Перед самым открытием сейма поступило указание самых отъявленных врагов России арестовать. Это и было сделано Репниным. Заседание сейма было назначено на 23 сентября 1767 года. Но не дремали и разведки французского короля и австрийского императора. Они тоже готовились к сейму и решили сорвать его, играя на национальном фанатизме поляков. Своим орудием они избрали Ватикан: пана назначил в Польшу интернунциуса Дурини и выступил с посланием против уравнивания в правах диссидентов с остальным польским населением. Таким образом, в Польше орудовала объединенная католическая клика в лице Ватикана, Австрии, Франции и фанатичной шляхты. Они представили дело так, будто русский двор выступает против католической религии. По всей стране распространялись листовки, сфабрикованные Дурини, выступали епископы и крупные землевладельцы.

23 сентября, в день открытия сейма, в доме князя Радзивилла в Варшаве собрались все послы (депутаты сейма). Внезапно туда прибыл Дурини и произнес зажигательную речь против диссидентов, призывая католиков драться до последней капли крови, запрещая послам вести переговоры с русскими и обещая им благословение папы и самого Христа.

Все здание, построенное Репниным, грозило рухнуть и похоронить под собою не только диссидентское дело, но и всю политику России в Польше.
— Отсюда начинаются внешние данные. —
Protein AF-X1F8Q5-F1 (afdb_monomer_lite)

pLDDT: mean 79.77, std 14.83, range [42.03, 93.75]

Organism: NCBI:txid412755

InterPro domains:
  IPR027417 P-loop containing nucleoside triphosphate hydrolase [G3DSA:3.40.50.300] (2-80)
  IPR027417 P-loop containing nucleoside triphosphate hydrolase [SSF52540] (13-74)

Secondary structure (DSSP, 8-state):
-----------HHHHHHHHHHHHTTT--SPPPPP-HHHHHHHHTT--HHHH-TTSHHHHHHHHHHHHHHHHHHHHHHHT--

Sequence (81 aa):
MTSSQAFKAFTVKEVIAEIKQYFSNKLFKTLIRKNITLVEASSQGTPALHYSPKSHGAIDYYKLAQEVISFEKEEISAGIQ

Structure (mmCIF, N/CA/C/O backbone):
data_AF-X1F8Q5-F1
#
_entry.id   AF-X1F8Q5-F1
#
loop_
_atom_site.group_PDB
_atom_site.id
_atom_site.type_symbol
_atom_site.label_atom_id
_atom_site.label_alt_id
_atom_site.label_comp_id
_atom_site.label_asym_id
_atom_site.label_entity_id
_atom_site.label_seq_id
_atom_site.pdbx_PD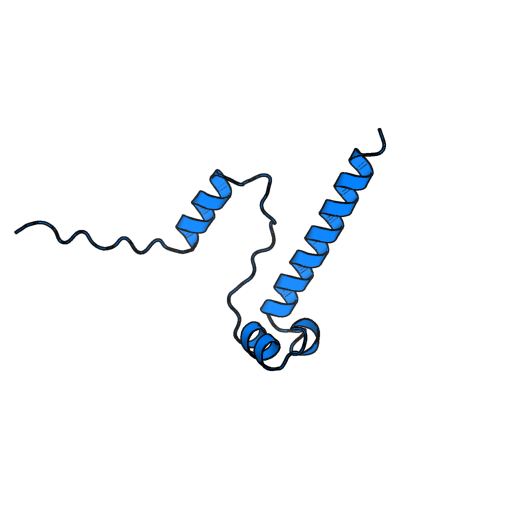B_ins_code
_atom_site.Cartn_x
_atom_site.Cartn_y
_atom_site.Cartn_z
_atom_site.occupancy
_atom_site.B_iso_or_equiv
_atom_site.auth_seq_id
_atom_site.auth_comp_id
_atom_site.auth_asym_id
_atom_site.auth_atom_id
_atom_site.pdbx_PDB_model_num
ATOM 1 N N . MET A 1 1 ? 37.977 7.281 27.799 1.00 42.06 1 MET A N 1
ATOM 2 C CA . MET A 1 1 ? 37.350 6.317 26.870 1.00 42.06 1 MET A CA 1
ATOM 3 C C . MET A 1 1 ? 35.851 6.580 26.873 1.00 42.06 1 MET A C 1
ATOM 5 O O . MET A 1 1 ? 35.103 5.891 27.548 1.00 42.06 1 MET A O 1
ATOM 9 N N . THR A 1 2 ? 35.424 7.676 26.249 1.00 43.09 2 THR A N 1
ATOM 10 C CA . THR A 1 2 ? 34.015 8.080 26.219 1.00 43.09 2 THR A CA 1
ATOM 11 C C . THR A 1 2 ? 33.276 7.244 25.188 1.00 43.09 2 THR A C 1
ATOM 13 O O . THR A 1 2 ? 33.714 7.125 24.045 1.00 43.09 2 THR A O 1
ATOM 16 N N . SER A 1 3 ? 32.183 6.634 25.646 1.00 44.53 3 SER A N 1
ATOM 17 C CA . SER A 1 3 ? 31.261 5.809 24.880 1.00 44.53 3 SER A CA 1
ATOM 18 C C . SER A 1 3 ? 31.008 6.380 23.493 1.00 44.53 3 SER A C 1
ATOM 20 O O . SER A 1 3 ? 30.468 7.475 23.345 1.00 44.53 3 SER A O 1
ATOM 22 N N . SER A 1 4 ? 31.359 5.588 22.483 1.00 52.62 4 SER A N 1
ATOM 23 C CA . SER A 1 4 ? 30.776 5.698 21.155 1.00 52.62 4 SER A CA 1
ATOM 24 C C . SER A 1 4 ? 29.261 5.593 21.332 1.00 52.62 4 SER A C 1
ATOM 26 O O . SER A 1 4 ? 28.742 4.524 21.653 1.00 52.62 4 SER A O 1
ATOM 28 N N . GLN A 1 5 ? 28.550 6.719 21.228 1.00 52.25 5 GLN A N 1
ATOM 29 C CA . GLN A 1 5 ? 27.106 6.674 21.058 1.00 52.25 5 GLN A CA 1
ATOM 30 C C . GLN A 1 5 ? 26.863 5.971 19.727 1.00 52.25 5 GLN A C 1
ATOM 32 O O . GLN A 1 5 ? 27.073 6.543 18.659 1.00 52.25 5 GLN A O 1
ATOM 37 N N . ALA A 1 6 ? 26.483 4.699 19.804 1.00 48.06 6 ALA A N 1
ATOM 38 C CA . ALA A 1 6 ? 26.003 3.962 18.658 1.00 48.06 6 ALA A CA 1
ATOM 39 C C . ALA A 1 6 ? 24.823 4.746 18.077 1.00 48.06 6 ALA A C 1
ATOM 41 O O . ALA A 1 6 ? 23.815 4.961 18.753 1.00 48.06 6 ALA A O 1
ATOM 42 N N . PHE A 1 7 ? 24.979 5.213 16.841 1.00 60.84 7 PHE A N 1
ATOM 43 C CA . PHE A 1 7 ? 23.919 5.843 16.071 1.00 60.84 7 PHE A CA 1
ATOM 44 C C . PHE A 1 7 ? 22.768 4.833 16.002 1.00 60.84 7 PHE A C 1
ATOM 46 O O . PHE A 1 7 ? 22.879 3.803 15.337 1.00 60.84 7 PHE A O 1
ATOM 53 N N . LYS A 1 8 ? 21.714 5.054 16.796 1.00 52.12 8 LYS A N 1
ATOM 54 C CA . LYS A 1 8 ? 20.602 4.113 16.944 1.00 52.12 8 LYS A CA 1
ATOM 55 C C . LYS A 1 8 ? 19.874 4.028 15.605 1.00 52.12 8 LYS A C 1
ATOM 57 O O . LYS A 1 8 ? 19.053 4.880 15.279 1.00 52.12 8 LYS A O 1
ATOM 62 N N . ALA A 1 9 ? 20.200 3.014 14.811 1.00 61.62 9 ALA A N 1
ATOM 63 C CA . ALA A 1 9 ? 19.453 2.686 13.611 1.00 61.62 9 ALA A CA 1
ATOM 64 C C . ALA A 1 9 ? 18.084 2.159 14.052 1.00 61.62 9 ALA A C 1
ATOM 66 O O . ALA A 1 9 ? 17.961 1.010 14.475 1.00 61.62 9 ALA A O 1
ATOM 67 N N . PHE A 1 10 ? 17.066 3.018 14.013 1.00 73.94 10 PHE A N 1
ATOM 68 C CA . PHE A 1 10 ? 15.696 2.605 14.286 1.00 73.94 10 PHE A CA 1
ATOM 69 C C . PHE A 1 10 ? 15.274 1.562 13.258 1.00 73.94 10 PHE A C 1
ATOM 71 O O . PHE A 1 10 ? 15.394 1.766 12.046 1.00 73.94 10 PHE A O 1
ATOM 78 N N . THR A 1 11 ? 14.769 0.430 13.736 1.00 84.50 11 THR A N 1
ATOM 79 C CA . THR A 1 11 ? 14.185 -0.548 12.825 1.00 84.50 11 THR A CA 1
ATOM 80 C C . THR A 1 11 ? 12.860 -0.012 12.296 1.00 84.50 11 THR A C 1
ATOM 82 O O . THR A 1 11 ? 12.086 0.618 13.013 1.00 84.50 11 THR A O 1
ATOM 85 N N . VAL A 1 12 ? 12.549 -0.300 11.029 1.00 81.94 12 VAL A N 1
ATOM 86 C CA . VAL A 1 12 ? 11.295 0.138 10.383 1.00 81.94 12 VAL A CA 1
ATOM 87 C C . VAL A 1 12 ? 10.061 -0.263 11.205 1.00 81.94 12 VAL A C 1
ATOM 89 O O . VAL A 1 12 ? 9.067 0.452 11.225 1.00 81.94 12 VAL A O 1
ATOM 92 N N . LYS A 1 13 ? 10.134 -1.380 11.938 1.00 83.94 13 LYS A N 1
ATOM 93 C CA . LYS A 1 13 ? 9.060 -1.841 12.827 1.00 83.94 13 LYS A CA 1
ATOM 94 C C . LYS A 1 13 ? 8.838 -0.914 14.024 1.00 83.94 13 LYS A C 1
ATOM 96 O O . LYS A 1 13 ? 7.686 -0.636 14.340 1.00 83.94 13 LYS A O 1
ATOM 101 N N . GLU A 1 14 ? 9.908 -0.442 14.661 1.00 86.69 14 GLU A N 1
ATOM 102 C CA . GLU A 1 14 ? 9.829 0.496 15.790 1.00 86.69 14 GLU A CA 1
ATOM 103 C C . GLU A 1 14 ? 9.249 1.835 15.335 1.00 86.69 14 GLU A C 1
ATOM 105 O O . GLU A 1 14 ? 8.310 2.332 15.947 1.00 86.69 14 GLU A O 1
ATOM 110 N N . VAL A 1 15 ? 9.720 2.350 14.194 1.00 85.94 15 VAL A N 1
ATOM 111 C CA . VAL A 1 15 ? 9.196 3.592 13.604 1.00 85.94 15 VAL A CA 1
ATOM 112 C C . VAL A 1 15 ? 7.705 3.462 13.281 1.00 85.94 15 VAL A C 1
ATOM 114 O O . VAL A 1 15 ? 6.919 4.355 13.582 1.00 85.94 15 VAL A O 1
ATOM 117 N N . ILE A 1 16 ? 7.278 2.330 12.710 1.00 85.31 16 ILE A N 1
ATOM 118 C CA . ILE A 1 16 ? 5.858 2.081 12.424 1.00 85.31 16 ILE A CA 1
ATOM 119 C C . ILE A 1 16 ? 5.028 2.028 13.713 1.00 85.31 16 ILE A C 1
ATOM 121 O O . ILE A 1 16 ? 3.904 2.526 13.719 1.00 85.31 16 ILE A O 1
ATOM 125 N N . ALA A 1 17 ? 5.537 1.412 14.784 1.00 87.12 17 ALA A N 1
ATOM 126 C CA . ALA A 1 17 ? 4.820 1.328 16.055 1.00 87.12 17 ALA A CA 1
ATOM 127 C C . ALA A 1 17 ? 4.599 2.719 16.666 1.00 87.12 17 ALA A C 1
ATOM 129 O O . ALA A 1 17 ? 3.487 3.035 17.083 1.00 87.12 17 ALA A O 1
ATOM 130 N N . GLU A 1 18 ? 5.626 3.564 16.630 1.00 87.38 18 GLU A N 1
ATOM 131 C CA . GLU A 1 18 ? 5.560 4.938 17.116 1.00 87.38 18 GLU A CA 1
ATOM 132 C C . GLU A 1 18 ? 4.580 5.778 16.284 1.00 87.38 18 GLU A C 1
ATOM 134 O O . GLU A 1 18 ? 3.648 6.369 16.825 1.00 87.38 18 GLU A O 1
ATOM 139 N N . ILE A 1 19 ? 4.689 5.739 14.952 1.00 87.56 19 ILE A N 1
ATOM 140 C CA . ILE A 1 19 ? 3.758 6.444 14.057 1.00 87.56 19 ILE A CA 1
ATOM 141 C C . ILE A 1 19 ? 2.314 5.993 14.307 1.00 87.56 19 ILE A C 1
ATOM 143 O O . ILE A 1 19 ? 1.412 6.826 14.371 1.00 87.56 19 ILE A O 1
ATOM 147 N N . LYS A 1 20 ? 2.079 4.691 14.509 1.00 85.50 20 LYS A N 1
ATOM 148 C CA . LYS A 1 20 ? 0.747 4.168 14.844 1.00 85.50 20 LYS A CA 1
ATOM 149 C C . LYS A 1 20 ? 0.230 4.671 16.183 1.00 85.50 20 LYS A C 1
ATOM 151 O O . LYS A 1 20 ? -0.967 4.914 16.290 1.00 85.50 20 LYS A O 1
ATOM 156 N N . GLN A 1 21 ? 1.091 4.832 17.182 1.00 87.19 21 GLN A N 1
ATOM 157 C CA . GLN A 1 21 ? 0.703 5.386 18.477 1.00 87.19 21 GLN A CA 1
ATOM 158 C C . GLN A 1 21 ? 0.306 6.865 18.366 1.00 87.19 21 GLN A C 1
ATOM 160 O O . GLN A 1 21 ? -0.664 7.276 18.993 1.00 87.19 21 GLN A O 1
ATOM 165 N N . TYR A 1 22 ? 1.017 7.653 17.555 1.00 86.31 22 TYR A N 1
ATOM 166 C CA . TYR A 1 22 ? 0.763 9.093 17.433 1.00 86.31 22 TYR A CA 1
ATOM 167 C C . TYR A 1 22 ? -0.356 9.454 16.444 1.00 86.31 22 TYR A C 1
ATOM 169 O O . TYR A 1 22 ? -1.085 10.415 16.676 1.00 86.31 22 TYR A O 1
ATOM 177 N N . PHE A 1 23 ? -0.510 8.707 15.347 1.00 83.69 23 PHE A N 1
ATOM 178 C CA . PHE A 1 23 ? -1.390 9.068 14.225 1.00 83.69 23 PHE A CA 1
ATOM 179 C C . PHE A 1 23 ? -2.544 8.079 14.004 1.00 83.69 23 PHE A C 1
ATOM 181 O O . PHE A 1 23 ? -3.100 8.023 12.911 1.00 83.69 23 PHE A O 1
ATOM 188 N N . SER A 1 24 ? -2.920 7.283 15.010 1.00 73.44 24 SER A N 1
ATOM 189 C CA . SER A 1 24 ? -3.774 6.088 14.860 1.00 73.44 24 SER A CA 1
ATOM 190 C C . SER A 1 24 ? -5.073 6.308 14.071 1.00 73.44 24 SER A C 1
ATOM 192 O O . SER A 1 24 ? -5.503 5.412 13.354 1.00 73.44 24 SER A O 1
ATOM 194 N N . ASN A 1 25 ? -5.686 7.489 14.180 1.00 78.25 25 ASN A N 1
ATOM 195 C CA . ASN A 1 25 ? -6.944 7.853 13.520 1.00 78.25 25 ASN A CA 1
ATOM 196 C C . ASN A 1 25 ? -6.785 8.475 12.119 1.00 78.25 25 ASN A C 1
ATOM 198 O O . ASN A 1 25 ? -7.784 8.746 11.465 1.00 78.25 25 ASN A O 1
ATOM 202 N N . LYS A 1 26 ? -5.556 8.731 11.665 1.00 81.06 26 LYS A N 1
ATOM 203 C CA . LYS A 1 26 ? -5.249 9.344 10.359 1.00 81.06 26 LYS A CA 1
ATOM 204 C C . LYS A 1 26 ? -4.380 8.454 9.470 1.00 81.06 26 LYS A C 1
ATOM 206 O O . LYS A 1 26 ? -3.881 8.906 8.443 1.00 81.06 26 LYS A O 1
ATOM 211 N N . LEU A 1 27 ? -4.152 7.207 9.879 1.00 86.25 27 LEU A N 1
ATOM 212 C CA . LEU A 1 27 ? -3.358 6.245 9.126 1.00 86.25 27 LEU A CA 1
ATOM 213 C C . LEU A 1 27 ? -4.260 5.282 8.366 1.00 86.25 27 LEU A C 1
ATOM 215 O O . LEU A 1 27 ? -5.166 4.677 8.937 1.00 86.25 27 LEU A O 1
ATOM 219 N N . PHE A 1 28 ? -3.920 5.067 7.100 1.00 88.31 28 PHE A N 1
ATOM 220 C CA . PHE A 1 28 ? -4.442 3.948 6.332 1.00 88.31 28 PHE A CA 1
ATOM 221 C C . PHE A 1 28 ? -3.884 2.624 6.872 1.00 88.31 28 PHE A C 1
ATOM 223 O O . PHE A 1 28 ? -2.741 2.535 7.336 1.00 88.31 28 PHE A O 1
ATOM 230 N N . LYS A 1 29 ? -4.696 1.572 6.806 1.00 87.44 29 LYS A N 1
ATOM 231 C CA . LYS A 1 29 ? -4.341 0.203 7.194 1.00 87.44 29 LYS A CA 1
ATOM 232 C C . LYS A 1 29 ? -3.427 -0.440 6.157 1.00 87.44 29 LYS A C 1
ATOM 234 O O . LYS A 1 29 ? -2.621 -1.307 6.506 1.00 87.44 29 LYS A O 1
ATOM 239 N N . THR A 1 30 ? -3.544 -0.032 4.895 1.00 91.06 30 THR A N 1
ATOM 240 C CA . THR A 1 30 ? -2.738 -0.573 3.804 1.00 91.06 30 THR A CA 1
ATOM 241 C C . THR A 1 30 ? -1.284 -0.106 3.898 1.00 91.06 30 THR A C 1
ATOM 243 O O . THR A 1 30 ? -0.983 1.083 3.837 1.00 91.06 30 THR A O 1
ATOM 246 N N . LEU A 1 31 ? -0.358 -1.062 4.007 1.00 89.19 31 LEU A N 1
ATOM 247 C CA . LEU A 1 31 ? 1.084 -0.811 3.995 1.00 89.19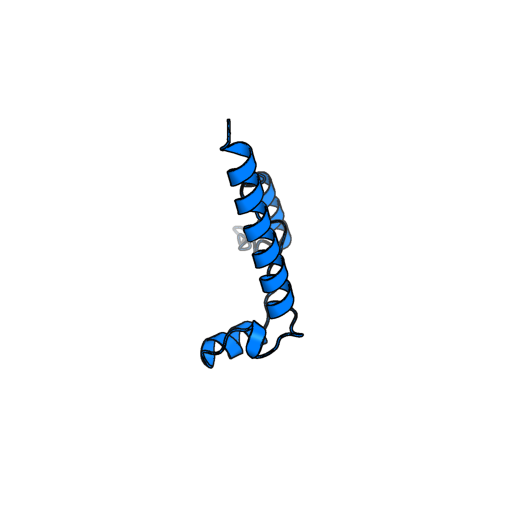 31 LEU A CA 1
ATOM 248 C C . LEU A 1 31 ? 1.648 -1.022 2.589 1.00 89.19 31 LEU A C 1
ATOM 250 O O . LEU A 1 31 ? 1.497 -2.102 2.019 1.00 89.19 31 LEU A O 1
ATOM 254 N N . ILE A 1 32 ? 2.357 -0.022 2.065 1.00 90.31 32 ILE A N 1
ATOM 255 C CA . ILE A 1 32 ? 3.046 -0.122 0.775 1.00 90.31 32 ILE A CA 1
ATOM 256 C C . ILE A 1 32 ? 4.454 -0.674 0.990 1.00 90.31 32 ILE A C 1
ATOM 258 O O . ILE A 1 32 ? 5.292 -0.053 1.648 1.00 90.31 32 ILE A O 1
ATOM 262 N N . ARG A 1 33 ? 4.734 -1.856 0.439 1.00 88.50 33 ARG A N 1
ATOM 263 C CA . ARG A 1 33 ? 6.065 -2.469 0.533 1.00 88.50 33 ARG A CA 1
ATOM 264 C C . ARG A 1 33 ? 7.033 -1.841 -0.465 1.00 88.50 33 ARG A C 1
ATOM 266 O O . ARG A 1 33 ? 6.656 -1.459 -1.571 1.00 88.50 33 ARG A O 1
ATOM 273 N N . LYS A 1 34 ? 8.325 -1.830 -0.116 1.00 86.38 34 LYS A N 1
ATOM 274 C CA . LYS A 1 34 ? 9.385 -1.488 -1.072 1.00 86.38 34 LYS A CA 1
ATOM 275 C C . LYS A 1 34 ? 9.357 -2.492 -2.226 1.00 86.38 34 LYS A C 1
ATOM 277 O O . LYS A 1 34 ? 9.462 -3.697 -1.999 1.00 86.38 34 LYS A O 1
ATOM 282 N N . ASN A 1 35 ? 9.229 -2.000 -3.453 1.00 87.75 35 ASN A N 1
ATOM 283 C CA . ASN A 1 35 ? 9.148 -2.844 -4.636 1.00 87.75 35 ASN A CA 1
ATOM 284 C C . ASN A 1 35 ? 9.935 -2.231 -5.804 1.00 87.75 35 ASN A C 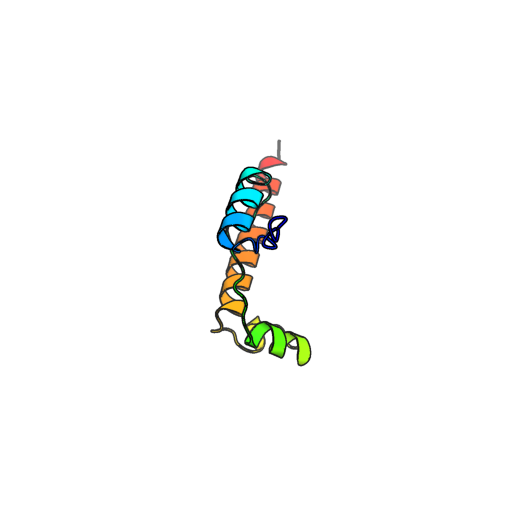1
ATOM 286 O O . ASN A 1 35 ? 9.796 -1.044 -6.079 1.00 87.75 35 ASN A O 1
ATOM 290 N N . ILE A 1 36 ? 10.738 -3.048 -6.490 1.00 87.31 36 ILE A N 1
ATOM 291 C CA . ILE A 1 36 ? 11.578 -2.621 -7.621 1.00 87.31 36 ILE A CA 1
ATOM 292 C C . ILE A 1 36 ? 10.716 -2.233 -8.832 1.00 87.31 36 ILE A C 1
ATOM 294 O O . ILE A 1 36 ? 10.959 -1.197 -9.438 1.00 87.31 36 ILE A O 1
ATOM 298 N N . THR A 1 37 ? 9.637 -2.973 -9.104 1.00 84.38 37 THR A N 1
ATOM 299 C CA . THR A 1 37 ? 8.735 -2.695 -10.236 1.00 84.38 37 THR A CA 1
ATOM 300 C C . THR A 1 37 ? 8.029 -1.344 -10.123 1.00 84.38 37 THR A C 1
ATOM 302 O O . THR A 1 37 ? 7.705 -0.752 -11.143 1.00 84.38 37 THR A O 1
ATOM 305 N N . LEU A 1 38 ? 7.824 -0.811 -8.907 1.00 85.38 38 LEU A N 1
ATOM 306 C CA . LEU A 1 38 ? 7.306 0.553 -8.723 1.00 85.38 38 LEU A CA 1
ATOM 307 C C . LEU A 1 38 ? 8.315 1.606 -9.188 1.00 85.38 38 LEU A C 1
ATOM 309 O O . LEU A 1 38 ? 7.933 2.598 -9.802 1.00 85.38 38 LEU A O 1
ATOM 313 N N . VAL A 1 39 ? 9.597 1.381 -8.893 1.00 87.69 39 VAL A N 1
ATOM 314 C CA . VAL A 1 39 ? 10.685 2.277 -9.296 1.00 87.69 39 VAL A CA 1
ATOM 315 C C . VAL A 1 39 ? 10.842 2.243 -10.815 1.00 87.69 39 VAL A C 1
ATOM 317 O O . VAL A 1 39 ? 10.873 3.293 -11.447 1.00 87.69 39 VAL A O 1
ATOM 320 N N . GLU A 1 40 ? 10.844 1.050 -11.408 1.00 87.56 40 GLU A N 1
ATOM 321 C CA . GLU A 1 40 ? 10.942 0.864 -12.861 1.00 87.56 40 GLU A CA 1
ATOM 322 C C . GLU A 1 40 ? 9.746 1.469 -13.603 1.00 87.56 40 GLU A C 1
ATOM 324 O O . GLU A 1 40 ? 9.932 2.201 -14.575 1.00 87.56 40 GLU A O 1
ATOM 329 N N . ALA A 1 41 ? 8.525 1.228 -13.115 1.00 88.31 41 ALA A N 1
ATOM 330 C CA . ALA A 1 41 ? 7.306 1.810 -13.668 1.00 88.31 41 ALA A CA 1
ATOM 331 C C . ALA A 1 41 ? 7.357 3.348 -13.647 1.00 88.31 41 ALA A C 1
ATOM 333 O O . ALA A 1 41 ? 7.052 3.992 -14.653 1.00 88.31 41 ALA A O 1
ATOM 334 N N . SER A 1 42 ? 7.824 3.937 -12.536 1.00 85.69 42 SER A N 1
ATOM 335 C CA . SER A 1 42 ? 8.014 5.387 -12.417 1.00 85.69 42 SER A CA 1
ATOM 336 C C . SER A 1 42 ? 9.042 5.922 -13.413 1.00 85.69 42 SER A C 1
ATOM 338 O O . SER A 1 42 ? 8.825 6.986 -13.985 1.00 85.69 42 SER A O 1
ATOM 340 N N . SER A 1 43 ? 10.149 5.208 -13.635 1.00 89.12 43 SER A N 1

Извещенный об этой трагикомедии, разыгранной разведкой противного лагеря, русский посол немедленно отправился в дом Радзивилла. Этот отчаянный шаг грозил Репнину смертью. Наэлектризованные до предела защитники Иисуса Христа готовы были убить его, справедливо усматривая в лице этого человека непосредственного организатора диссидентского дела. Репнина предупредили, что ему грозит смертельная опасность; но он пренебрег этим и, явившись к взбудораженным послам, сумел укротить их силой своей воли, убежденностью, своим спокойным видом и выдержанностью. Он заявил им, что приехал не к ним и не для переговоров, а в гости к Радзивиллу, что он с ними ни о чем трактовать не будет, ибо они никем не уполномочены, что он им рекомендует не входить в раж, ибо это никого не напугает, что не следует вставать в позу защитников религии, ибо никто на католицизм не покушается, а диссидентский вопрос — суть вопрос правовой, гражданский.

Заявление Репнина, его поведение стали ушатом холодной воды на разгоряченные головы польских шляхтичей. Они моментально успокоились, перешли от угроз к мольбам, и вся комбинация иезуитов лопнула, как мыльный пузырь. Панин в письме от 15 октября 1767 года одобрил действия российского посла и поблагодарил его за умное и мужественное поведение.

1 октября открылся сейм. В первый же день с заявлениями выступили епископы Киевский и Краковский, указав, что акт конфедерации о диссидентах — это дьявольское наваждение, а епископ Краковский Солтык крикнул знаменитое «Не позволям!», подхваченное большинством сейма.

Тогда Репнин решил покончить с вожаками католической оппозиции: ночью были арестованы и отправлены в Россию епископ Краковский Солтык, Киевский Залуский, гетман коронный Ржевуский и его сын староста Долинский.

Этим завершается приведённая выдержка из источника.